18g in and 29g out in as close as you can to 29 seconds for the 1:1.6 ratio

or

18g in and 36g out in close to 36 seconds for the 1:2 ratio should be the target.

You can either creep towards your target or step past and then back in ever smaller steps. By this I mean, with reference to the zero point, first try = 22.5°, second try = 45°, third = 34°, fourth = 28°....etc (Figures for demonstration only)

If the grind is the same weight in and the tamp is always the same weight then making the grind finer to go slower or coarser to go quicker is the variable you are looking for from the grinder.

I have less experience than most here but the reasoning is as follows: Stopping the shot at the shorter 1:1.6 time or letting it run longer to the 1:2 time seems to be dependent on the level of roast, the beans and the taste from them. The guidance about targeting for 1 sec per gram out was found on the Londinium site by the designer Riess. I am not certain this works with pumps too but I don't see why not.


----------



## urbanbumpkin (Jan 30, 2013)

Agree with El Carajillo. I've found overall approx 13 notches from touch is a good ballpark.


----------



## urbanbumpkin (Jan 30, 2013)

I've just counted where the Major is at the moment and it's also 13 notches too. Weird


----------



## Orangertange (Jul 4, 2013)

Like said above, pay attention to flow rate, Unfortunately always have to chuck some down the sink when changing beans, unless you're really lucky, just count yourself lucky your dealing with 20gs retention like I am


----------



## Mr O (Jan 14, 2015)

thanks for the replies everyone... My SJ setting isn't too far out (which I didn't think it was) but I had to confirm this so I could look at other possible problems. My setting is at 12.5 as I type...

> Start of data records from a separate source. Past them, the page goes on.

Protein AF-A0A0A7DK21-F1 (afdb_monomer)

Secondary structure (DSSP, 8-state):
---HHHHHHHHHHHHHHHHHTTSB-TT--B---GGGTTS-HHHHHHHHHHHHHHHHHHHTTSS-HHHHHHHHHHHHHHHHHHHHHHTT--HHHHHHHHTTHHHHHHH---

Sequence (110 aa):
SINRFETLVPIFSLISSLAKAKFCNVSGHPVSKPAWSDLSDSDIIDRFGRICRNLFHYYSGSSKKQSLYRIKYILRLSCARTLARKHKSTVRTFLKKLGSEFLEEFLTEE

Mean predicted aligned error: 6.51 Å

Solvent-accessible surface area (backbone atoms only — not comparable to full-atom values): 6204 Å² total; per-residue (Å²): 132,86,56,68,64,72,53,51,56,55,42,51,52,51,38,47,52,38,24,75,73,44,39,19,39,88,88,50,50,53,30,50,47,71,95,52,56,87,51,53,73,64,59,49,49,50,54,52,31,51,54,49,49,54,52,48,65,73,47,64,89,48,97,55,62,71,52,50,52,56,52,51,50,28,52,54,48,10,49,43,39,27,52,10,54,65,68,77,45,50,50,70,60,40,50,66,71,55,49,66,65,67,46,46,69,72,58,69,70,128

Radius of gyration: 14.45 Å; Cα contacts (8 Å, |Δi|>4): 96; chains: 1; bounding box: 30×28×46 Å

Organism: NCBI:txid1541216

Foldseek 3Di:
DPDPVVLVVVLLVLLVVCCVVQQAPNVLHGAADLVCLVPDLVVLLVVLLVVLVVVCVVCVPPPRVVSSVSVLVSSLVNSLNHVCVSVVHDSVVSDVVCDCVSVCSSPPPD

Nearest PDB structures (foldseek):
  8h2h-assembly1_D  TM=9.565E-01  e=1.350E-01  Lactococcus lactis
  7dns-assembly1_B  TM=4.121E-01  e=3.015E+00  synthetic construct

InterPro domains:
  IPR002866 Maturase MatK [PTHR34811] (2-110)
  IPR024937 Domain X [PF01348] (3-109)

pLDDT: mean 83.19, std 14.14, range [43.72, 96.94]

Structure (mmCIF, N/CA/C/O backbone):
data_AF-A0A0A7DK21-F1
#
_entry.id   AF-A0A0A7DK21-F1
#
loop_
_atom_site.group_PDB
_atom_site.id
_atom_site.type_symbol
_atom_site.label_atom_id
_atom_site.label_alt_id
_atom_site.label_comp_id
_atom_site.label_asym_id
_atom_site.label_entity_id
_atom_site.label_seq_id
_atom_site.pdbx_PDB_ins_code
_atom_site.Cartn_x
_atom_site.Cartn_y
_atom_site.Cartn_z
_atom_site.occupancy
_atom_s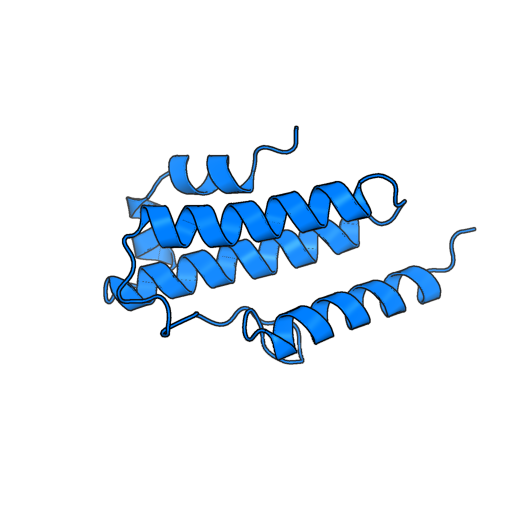ite.B_iso_or_equiv
_atom_site.auth_seq_id
_atom_site.auth_comp_id
_atom_site.auth_asym_id
_atom_site.auth_atom_id
_atom_site.pdbx_PDB_model_num
ATOM 1 N N . SER A 1 1 ? -12.169 -2.612 30.650 1.00 46.41 1 SER A N 1
ATOM 2 C CA . SER A 1 1 ? -11.264 -3.516 29.908 1.00 46.41 1 SER A CA 1
ATOM 3 C C . SER A 1 1 ? -11.762 -3.619 28.476 1.00 46.41 1 SER A C 1
ATOM 5 O O . SER A 1 1 ? -12.818 -4.186 28.249 1.00 46.41 1 SER A O 1
ATOM 7 N N . ILE A 1 2 ? -11.064 -3.009 27.511 1.00 54.06 2 ILE A N 1
ATOM 8 C CA . ILE A 1 2 ? -11.420 -3.147 26.089 1.00 54.06 2 ILE A CA 1
ATOM 9 C C . ILE A 1 2 ? -11.126 -4.595 25.691 1.00 54.06 2 ILE A C 1
ATOM 11 O O . ILE A 1 2 ? -9.978 -5.042 25.747 1.00 54.06 2 ILE A O 1
ATOM 15 N N . ASN A 1 3 ? -12.172 -5.347 25.360 1.00 54.72 3 ASN A N 1
ATOM 16 C CA . ASN A 1 3 ? -12.065 -6.761 25.032 1.00 54.72 3 ASN A CA 1
ATOM 17 C C . ASN A 1 3 ? -11.233 -6.939 23.755 1.00 54.72 3 ASN A C 1
ATOM 19 O O . ASN A 1 3 ? -11.565 -6.397 22.704 1.00 54.72 3 ASN A O 1
ATOM 23 N N . ARG A 1 4 ? -10.170 -7.755 23.811 1.00 55.19 4 ARG A N 1
ATOM 24 C CA . ARG A 1 4 ? -9.350 -8.121 22.633 1.00 55.19 4 ARG A CA 1
ATOM 25 C C . ARG A 1 4 ? -10.189 -8.690 21.476 1.00 55.19 4 ARG A C 1
ATOM 27 O O . ARG A 1 4 ? -9.797 -8.594 20.320 1.00 55.19 4 ARG A O 1
ATOM 34 N N . PHE A 1 5 ? -11.363 -9.248 21.764 1.00 55.84 5 PHE A N 1
ATOM 35 C CA . PHE A 1 5 ? -12.317 -9.690 20.746 1.00 55.84 5 PHE A CA 1
ATOM 36 C C . PHE A 1 5 ? -12.841 -8.532 19.882 1.00 55.84 5 PHE A C 1
ATOM 38 O O . PHE A 1 5 ? -12.850 -8.621 18.654 1.00 55.84 5 PHE A O 1
ATOM 45 N N . GLU A 1 6 ? -13.180 -7.403 20.505 1.00 56.28 6 GLU A N 1
ATOM 46 C CA . GLU A 1 6 ? -13.643 -6.200 19.811 1.00 56.28 6 GLU A CA 1
ATOM 47 C C . GLU A 1 6 ? -12.533 -5.474 19.054 1.00 56.28 6 GLU A C 1
ATOM 49 O O . GLU A 1 6 ? -12.821 -4.531 18.322 1.00 56.28 6 GLU A O 1
ATOM 54 N N . THR A 1 7 ? -11.262 -5.842 19.222 1.00 60.66 7 THR A N 1
ATOM 55 C CA . THR A 1 7 ? -10.163 -5.308 18.404 1.00 60.66 7 THR A CA 1
ATOM 56 C C . THR A 1 7 ? -9.857 -6.222 17.220 1.00 60.66 7 THR A C 1
ATOM 58 O O . THR A 1 7 ? -9.618 -5.718 16.121 1.00 60.66 7 THR A O 1
ATOM 61 N N . LEU A 1 8 ? -9.968 -7.543 17.395 1.00 66.75 8 LEU A N 1
ATOM 62 C CA . LEU A 1 8 ? -9.798 -8.536 16.331 1.00 66.75 8 LEU A CA 1
ATOM 63 C C . LEU A 1 8 ? -10.894 -8.458 15.258 1.00 66.75 8 LEU A C 1
ATOM 65 O O . LEU A 1 8 ? -10.571 -8.456 14.070 1.00 66.75 8 LEU A O 1
ATOM 69 N N . VAL A 1 9 ? -12.166 -8.327 15.651 1.00 65.69 9 VAL A N 1
ATOM 70 C CA . VAL A 1 9 ? -13.300 -8.208 14.711 1.00 65.69 9 VAL A CA 1
ATOM 71 C C . VAL A 1 9 ? -13.152 -7.000 13.759 1.00 65.69 9 VAL A C 1
ATOM 73 O O . VAL A 1 9 ? -13.240 -7.184 12.543 1.00 65.69 9 VAL A O 1
ATOM 76 N N . PRO A 1 10 ? -12.848 -5.775 14.233 1.00 75.44 10 PRO A N 1
ATOM 77 C CA . PRO A 1 10 ? -12.624 -4.635 13.347 1.00 75.44 10 PRO A CA 1
ATOM 78 C C . PRO A 1 10 ? -11.343 -4.729 12.517 1.00 75.44 10 PRO A C 1
ATOM 80 O O . PRO A 1 10 ? -11.365 -4.285 11.374 1.00 75.44 10 PRO A O 1
ATOM 83 N N . ILE A 1 11 ? -10.249 -5.330 13.016 1.00 81.94 11 ILE A N 1
ATOM 84 C CA . ILE A 1 11 ? -9.070 -5.599 12.166 1.00 81.94 11 ILE A CA 1
ATOM 85 C C . ILE A 1 11 ? -9.467 -6.504 11.005 1.00 81.94 11 ILE A C 1
ATOM 87 O O . ILE A 1 11 ? -9.120 -6.226 9.859 1.00 81.94 11 ILE A O 1
ATOM 91 N N . PHE A 1 12 ? -10.185 -7.588 11.296 1.00 85.06 12 PHE A N 1
ATOM 92 C CA . PHE A 1 12 ? -10.608 -8.537 10.278 1.00 85.06 12 PHE A CA 1
ATOM 93 C C . PHE A 1 12 ? -11.539 -7.880 9.253 1.00 85.06 12 PHE A C 1
ATOM 95 O O . PHE A 1 12 ? -11.340 -8.054 8.053 1.00 85.06 12 PHE A O 1
ATOM 102 N N . SER A 1 13 ? -12.486 -7.052 9.706 1.00 87.38 13 SER A N 1
ATOM 103 C CA . SER A 1 13 ? -13.363 -6.266 8.827 1.00 87.38 13 SER A CA 1
ATOM 104 C C . SER A 1 13 ? -12.576 -5.324 7.901 1.00 87.38 13 SER A C 1
ATOM 106 O O . SER A 1 13 ? -12.824 -5.270 6.691 1.00 87.38 13 SER A O 1
ATOM 108 N N . LEU A 1 14 ? -11.557 -4.642 8.435 1.00 88.31 14 LEU A N 1
ATOM 109 C CA . LEU A 1 14 ? -10.674 -3.770 7.659 1.00 88.31 14 LEU A CA 1
ATOM 110 C C . LEU A 1 14 ? -9.832 -4.546 6.640 1.00 88.31 14 LEU A C 1
ATOM 112 O O . LEU A 1 14 ? -9.781 -4.168 5.470 1.00 88.31 14 LEU A O 1
ATOM 116 N N . ILE A 1 15 ? -9.212 -5.656 7.049 1.00 91.50 15 ILE A N 1
ATOM 117 C CA . ILE A 1 15 ? -8.448 -6.526 6.144 1.00 91.50 15 ILE A CA 1
ATOM 118 C C . ILE A 1 15 ? -9.359 -7.081 5.045 1.00 91.50 15 ILE A C 1
ATOM 120 O O . ILE A 1 15 ? -8.983 -7.064 3.876 1.00 91.50 15 ILE A O 1
ATOM 124 N N . SER A 1 16 ? -10.573 -7.512 5.390 1.00 93.44 16 SER A N 1
ATOM 125 C CA . SER A 1 16 ? -11.557 -8.018 4.431 1.00 93.44 16 SER A CA 1
ATOM 126 C C . SER A 1 16 ? -11.963 -6.945 3.412 1.00 93.44 16 SER A C 1
ATOM 128 O O . SER A 1 16 ? -12.012 -7.210 2.209 1.00 93.44 16 SER A O 1
ATOM 130 N N . SER A 1 17 ? -12.155 -5.700 3.858 1.00 92.56 17 SER A N 1
ATOM 131 C CA . SER A 1 17 ? -12.431 -4.555 2.978 1.00 92.56 17 SER A CA 1
ATOM 132 C C . SER A 1 17 ? -11.266 -4.265 2.022 1.00 92.56 17 SE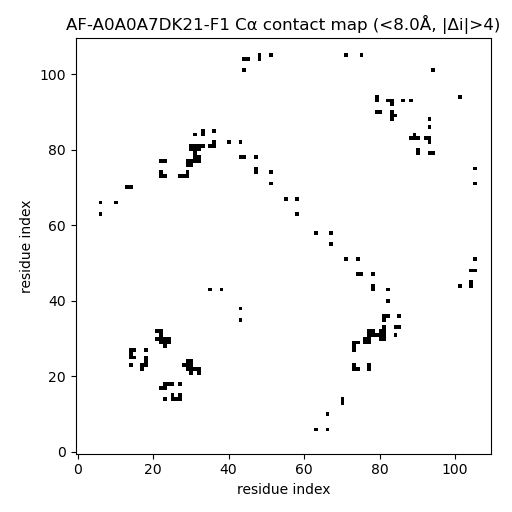R A C 1
ATOM 134 O O . SER A 1 17 ? -11.470 -4.114 0.816 1.00 92.56 17 SER A O 1
ATOM 136 N N . LEU A 1 18 ? -10.026 -4.273 2.523 1.00 93.56 18 LEU A N 1
ATOM 137 C CA . LEU A 1 18 ? -8.829 -4.115 1.690 1.00 93.56 18 LEU A CA 1
ATOM 138 C C . LEU A 1 18 ? -8.650 -5.266 0.692 1.00 93.56 18 LEU A C 1
ATOM 140 O O . LEU A 1 18 ? -8.230 -5.035 -0.445 1.00 93.56 18 LEU A O 1
ATOM 144 N N . ALA A 1 19 ? -8.991 -6.492 1.092 1.00 95.88 19 ALA A N 1
ATOM 145 C CA . ALA A 1 19 ? -8.921 -7.664 0.232 1.00 95.88 19 ALA A CA 1
ATOM 146 C C . ALA A 1 19 ? -9.935 -7.587 -0.917 1.00 95.88 19 ALA A C 1
ATOM 148 O O . ALA A 1 19 ? -9.587 -7.862 -2.069 1.00 95.88 19 ALA A O 1
ATOM 149 N N . LYS A 1 20 ? -11.164 -7.128 -0.640 1.00 95.75 20 LYS A N 1
ATOM 150 C CA . LYS A 1 20 ? -12.177 -6.843 -1.672 1.00 95.75 20 LYS A CA 1
ATOM 151 C C . LYS A 1 20 ? -11.679 -5.798 -2.670 1.00 95.75 20 LYS A C 1
ATOM 153 O O . LYS A 1 20 ? -11.782 -6.008 -3.875 1.00 95.75 20 LYS A O 1
ATOM 158 N N . ALA A 1 21 ? -11.041 -4.737 -2.178 1.00 94.50 21 ALA A N 1
ATOM 159 C CA . ALA A 1 21 ? -10.423 -3.702 -3.007 1.00 94.50 21 ALA A CA 1
ATOM 160 C C . ALA A 1 21 ? -9.069 -4.113 -3.637 1.00 94.50 21 ALA A C 1
ATOM 162 O O . ALA A 1 21 ? -8.439 -3.316 -4.341 1.00 94.50 21 ALA A O 1
ATOM 163 N N . LYS A 1 22 ? -8.630 -5.366 -3.439 1.00 95.38 22 LYS A N 1
ATOM 164 C CA . LYS A 1 22 ? -7.406 -5.968 -4.000 1.00 95.38 22 LYS A CA 1
ATOM 165 C C . LYS A 1 22 ? -6.096 -5.301 -3.559 1.00 95.38 22 LYS A C 1
ATOM 167 O O . LYS A 1 22 ? -5.117 -5.338 -4.300 1.00 95.38 22 LYS A O 1
ATOM 172 N N . PHE A 1 23 ? -6.056 -4.706 -2.368 1.00 95.44 23 PHE A N 1
ATOM 173 C CA . PHE A 1 23 ? -4.809 -4.218 -1.756 1.00 95.44 23 PHE A CA 1
ATOM 174 C C . PHE A 1 23 ? -4.035 -5.332 -1.042 1.00 95.44 23 PHE A C 1
ATOM 176 O O . PHE A 1 23 ? -2.807 -5.306 -0.956 1.00 95.44 23 PHE A O 1
ATOM 183 N N . CYS A 1 24 ? -4.745 -6.350 -0.566 1.00 96.12 24 CYS A N 1
ATOM 184 C CA . CYS A 1 24 ? -4.184 -7.568 -0.000 1.00 96.12 24 CYS A CA 1
ATOM 185 C C . CYS A 1 24 ? -5.005 -8.793 -0.419 1.00 96.12 24 CYS A C 1
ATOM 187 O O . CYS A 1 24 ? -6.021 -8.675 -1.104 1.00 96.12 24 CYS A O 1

So, I'm now thinking that my tamp method is causing the problems. The problems being a too quick shot. I'm getting 16g in and 32g out in circa 10 seconds. If I let it run for the 32 seconds I'm getting 70/80g...


----------



## Orangertange (Jul 4, 2013)

Don't worrie too much about tamp pressure just keep it consistent, try grinding a bit finer,


----------



## urbanbumpkin (Jan 30, 2013)

+1 on going finer. Defo


----------



## grumpydaddy (Oct 20, 2014)

I would say try going to ~11-11.5 and if you don't already try nutating.

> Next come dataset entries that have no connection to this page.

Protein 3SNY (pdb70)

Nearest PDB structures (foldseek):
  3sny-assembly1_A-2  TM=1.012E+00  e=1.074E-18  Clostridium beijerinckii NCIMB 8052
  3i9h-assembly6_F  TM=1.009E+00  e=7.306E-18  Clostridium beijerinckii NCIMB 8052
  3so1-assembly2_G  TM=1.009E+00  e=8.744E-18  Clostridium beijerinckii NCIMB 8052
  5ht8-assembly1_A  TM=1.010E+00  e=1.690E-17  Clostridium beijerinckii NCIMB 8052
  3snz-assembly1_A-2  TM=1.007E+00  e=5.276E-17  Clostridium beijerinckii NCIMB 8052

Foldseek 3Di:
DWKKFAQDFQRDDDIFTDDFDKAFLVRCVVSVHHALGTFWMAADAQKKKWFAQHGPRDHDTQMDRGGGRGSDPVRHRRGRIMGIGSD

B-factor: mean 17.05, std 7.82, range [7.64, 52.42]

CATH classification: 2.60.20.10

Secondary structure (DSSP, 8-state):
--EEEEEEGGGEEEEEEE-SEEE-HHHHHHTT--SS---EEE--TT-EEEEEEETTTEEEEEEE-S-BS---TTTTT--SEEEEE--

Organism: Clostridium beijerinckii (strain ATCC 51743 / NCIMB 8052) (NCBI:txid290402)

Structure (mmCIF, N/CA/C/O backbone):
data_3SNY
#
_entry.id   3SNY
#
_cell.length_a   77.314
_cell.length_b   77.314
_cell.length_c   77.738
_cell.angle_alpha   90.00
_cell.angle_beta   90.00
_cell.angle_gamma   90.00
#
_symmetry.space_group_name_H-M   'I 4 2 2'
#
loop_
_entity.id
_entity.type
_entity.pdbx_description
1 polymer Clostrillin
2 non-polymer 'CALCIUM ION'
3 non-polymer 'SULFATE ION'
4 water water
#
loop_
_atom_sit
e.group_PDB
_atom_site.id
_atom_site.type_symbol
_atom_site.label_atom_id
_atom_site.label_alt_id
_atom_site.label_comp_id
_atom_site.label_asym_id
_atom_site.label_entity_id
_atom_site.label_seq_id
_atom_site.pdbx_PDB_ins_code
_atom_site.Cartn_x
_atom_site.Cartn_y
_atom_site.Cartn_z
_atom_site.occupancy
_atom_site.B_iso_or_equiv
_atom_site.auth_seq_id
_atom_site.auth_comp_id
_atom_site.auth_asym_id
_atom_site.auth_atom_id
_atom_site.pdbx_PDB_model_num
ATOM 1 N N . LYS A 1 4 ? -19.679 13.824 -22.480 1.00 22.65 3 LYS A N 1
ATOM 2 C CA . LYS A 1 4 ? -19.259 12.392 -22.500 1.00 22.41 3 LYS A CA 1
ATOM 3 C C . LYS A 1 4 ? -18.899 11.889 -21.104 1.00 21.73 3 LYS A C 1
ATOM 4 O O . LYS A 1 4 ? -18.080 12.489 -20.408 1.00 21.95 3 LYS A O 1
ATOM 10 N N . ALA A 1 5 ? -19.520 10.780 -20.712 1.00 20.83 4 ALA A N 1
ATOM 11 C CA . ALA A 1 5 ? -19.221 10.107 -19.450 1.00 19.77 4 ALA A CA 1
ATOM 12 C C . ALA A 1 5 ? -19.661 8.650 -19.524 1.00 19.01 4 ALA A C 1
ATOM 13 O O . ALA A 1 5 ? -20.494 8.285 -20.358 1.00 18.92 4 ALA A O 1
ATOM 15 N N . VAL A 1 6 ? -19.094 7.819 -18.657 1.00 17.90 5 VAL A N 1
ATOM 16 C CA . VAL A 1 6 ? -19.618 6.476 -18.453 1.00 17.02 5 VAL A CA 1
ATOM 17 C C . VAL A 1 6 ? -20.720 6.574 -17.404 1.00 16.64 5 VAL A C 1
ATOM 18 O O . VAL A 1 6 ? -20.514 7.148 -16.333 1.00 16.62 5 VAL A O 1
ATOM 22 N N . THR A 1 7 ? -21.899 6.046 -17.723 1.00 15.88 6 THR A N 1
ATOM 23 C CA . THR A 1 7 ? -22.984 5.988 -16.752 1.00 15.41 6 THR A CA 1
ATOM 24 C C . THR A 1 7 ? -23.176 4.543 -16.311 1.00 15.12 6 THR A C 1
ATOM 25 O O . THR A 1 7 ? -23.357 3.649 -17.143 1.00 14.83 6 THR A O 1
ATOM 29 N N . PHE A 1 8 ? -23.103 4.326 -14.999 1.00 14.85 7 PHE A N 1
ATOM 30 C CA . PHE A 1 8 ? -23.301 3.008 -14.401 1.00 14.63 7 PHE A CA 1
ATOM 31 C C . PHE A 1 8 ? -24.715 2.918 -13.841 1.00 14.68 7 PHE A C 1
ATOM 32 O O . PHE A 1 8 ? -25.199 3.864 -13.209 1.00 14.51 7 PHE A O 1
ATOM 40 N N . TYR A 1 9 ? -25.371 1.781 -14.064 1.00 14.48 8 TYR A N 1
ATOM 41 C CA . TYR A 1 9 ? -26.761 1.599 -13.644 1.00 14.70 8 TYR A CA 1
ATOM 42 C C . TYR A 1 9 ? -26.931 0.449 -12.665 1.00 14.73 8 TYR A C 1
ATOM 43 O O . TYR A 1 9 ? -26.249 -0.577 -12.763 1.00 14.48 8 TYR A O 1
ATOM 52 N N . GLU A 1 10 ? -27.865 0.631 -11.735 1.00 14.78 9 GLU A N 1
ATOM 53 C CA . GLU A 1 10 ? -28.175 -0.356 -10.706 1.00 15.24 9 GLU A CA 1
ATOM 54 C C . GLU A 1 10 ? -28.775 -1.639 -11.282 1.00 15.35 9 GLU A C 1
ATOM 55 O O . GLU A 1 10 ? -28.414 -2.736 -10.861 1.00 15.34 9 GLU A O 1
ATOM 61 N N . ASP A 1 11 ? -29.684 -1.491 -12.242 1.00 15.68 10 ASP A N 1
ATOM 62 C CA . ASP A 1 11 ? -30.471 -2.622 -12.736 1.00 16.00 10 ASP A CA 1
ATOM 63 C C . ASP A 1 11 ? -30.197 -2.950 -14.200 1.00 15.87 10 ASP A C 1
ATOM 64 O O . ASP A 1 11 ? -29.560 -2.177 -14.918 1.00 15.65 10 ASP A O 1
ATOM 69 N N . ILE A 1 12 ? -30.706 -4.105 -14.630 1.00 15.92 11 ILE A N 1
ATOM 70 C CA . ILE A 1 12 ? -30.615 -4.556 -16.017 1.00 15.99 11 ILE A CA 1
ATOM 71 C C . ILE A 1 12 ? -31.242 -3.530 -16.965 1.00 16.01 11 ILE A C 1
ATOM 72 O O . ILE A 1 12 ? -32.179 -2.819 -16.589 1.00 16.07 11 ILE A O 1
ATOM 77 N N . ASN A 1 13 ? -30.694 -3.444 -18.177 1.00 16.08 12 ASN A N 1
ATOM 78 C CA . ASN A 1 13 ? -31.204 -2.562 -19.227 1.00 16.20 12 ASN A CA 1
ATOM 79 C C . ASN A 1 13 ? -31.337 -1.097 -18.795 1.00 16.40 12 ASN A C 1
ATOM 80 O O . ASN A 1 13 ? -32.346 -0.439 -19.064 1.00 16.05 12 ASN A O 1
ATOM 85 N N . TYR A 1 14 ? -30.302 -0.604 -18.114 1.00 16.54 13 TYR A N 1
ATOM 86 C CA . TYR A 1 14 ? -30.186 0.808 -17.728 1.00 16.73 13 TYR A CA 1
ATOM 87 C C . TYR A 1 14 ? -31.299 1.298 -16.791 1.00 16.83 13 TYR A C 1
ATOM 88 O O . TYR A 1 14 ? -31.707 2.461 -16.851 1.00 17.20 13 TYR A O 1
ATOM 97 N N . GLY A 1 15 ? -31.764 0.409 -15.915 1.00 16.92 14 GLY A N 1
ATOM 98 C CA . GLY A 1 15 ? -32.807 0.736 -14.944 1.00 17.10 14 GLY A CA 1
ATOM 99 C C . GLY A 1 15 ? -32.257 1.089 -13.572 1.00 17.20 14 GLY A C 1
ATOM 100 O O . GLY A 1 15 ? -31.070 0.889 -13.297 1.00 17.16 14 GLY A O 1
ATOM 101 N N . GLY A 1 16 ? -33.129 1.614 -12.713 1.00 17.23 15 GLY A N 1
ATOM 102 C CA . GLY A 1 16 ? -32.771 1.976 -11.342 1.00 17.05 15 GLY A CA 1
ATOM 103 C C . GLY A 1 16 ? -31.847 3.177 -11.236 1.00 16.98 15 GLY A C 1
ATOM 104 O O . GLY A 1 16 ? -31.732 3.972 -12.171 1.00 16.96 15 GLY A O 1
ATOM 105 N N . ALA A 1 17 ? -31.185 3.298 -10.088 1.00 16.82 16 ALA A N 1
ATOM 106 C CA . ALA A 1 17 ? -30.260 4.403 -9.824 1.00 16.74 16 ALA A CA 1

I could not find a definitive answer on how and when to nutate but when NSWE helped some, nutating has seemingly ended any channeling I had. I currently use a convex tamper if that makes a difference

nutate first then tamp works for me but I have watched a tamp then nutate video

I just checked my Mazzer... I am at 10.5-11 notches


----------



## Mr O (Jan 14, 2015)

Thanks again everyone, I will report back tomorrow


----------



## Mr O (Jan 14, 2015)

I'm now down to about 9 notches... It was better but still not fine enough according to my shot weight / time..


----------



## urbanbumpkin (Jan 30, 2013)

Keep going finer


----------



## urbanbumpkin (Jan 30, 2013)

Sorry....Are these new burrs? The nearer the burrs are to the espresso point from the touch point is and indication of how worn the burrs are.


----------



## jeebsy (May 5, 2013)

Be a bit more cavalier with your adjustments, sounds like you're being very gradual and potentially wasting coffee (as well as taking you days to dial in). As long as you adjust with the grinder running you'll get an audible alarm if you start getting too fine...


----------



## NickdeBug (Jan 18, 2015)

Interesting read. Just checked and I've been running my SJ at 6 notches from the touching point.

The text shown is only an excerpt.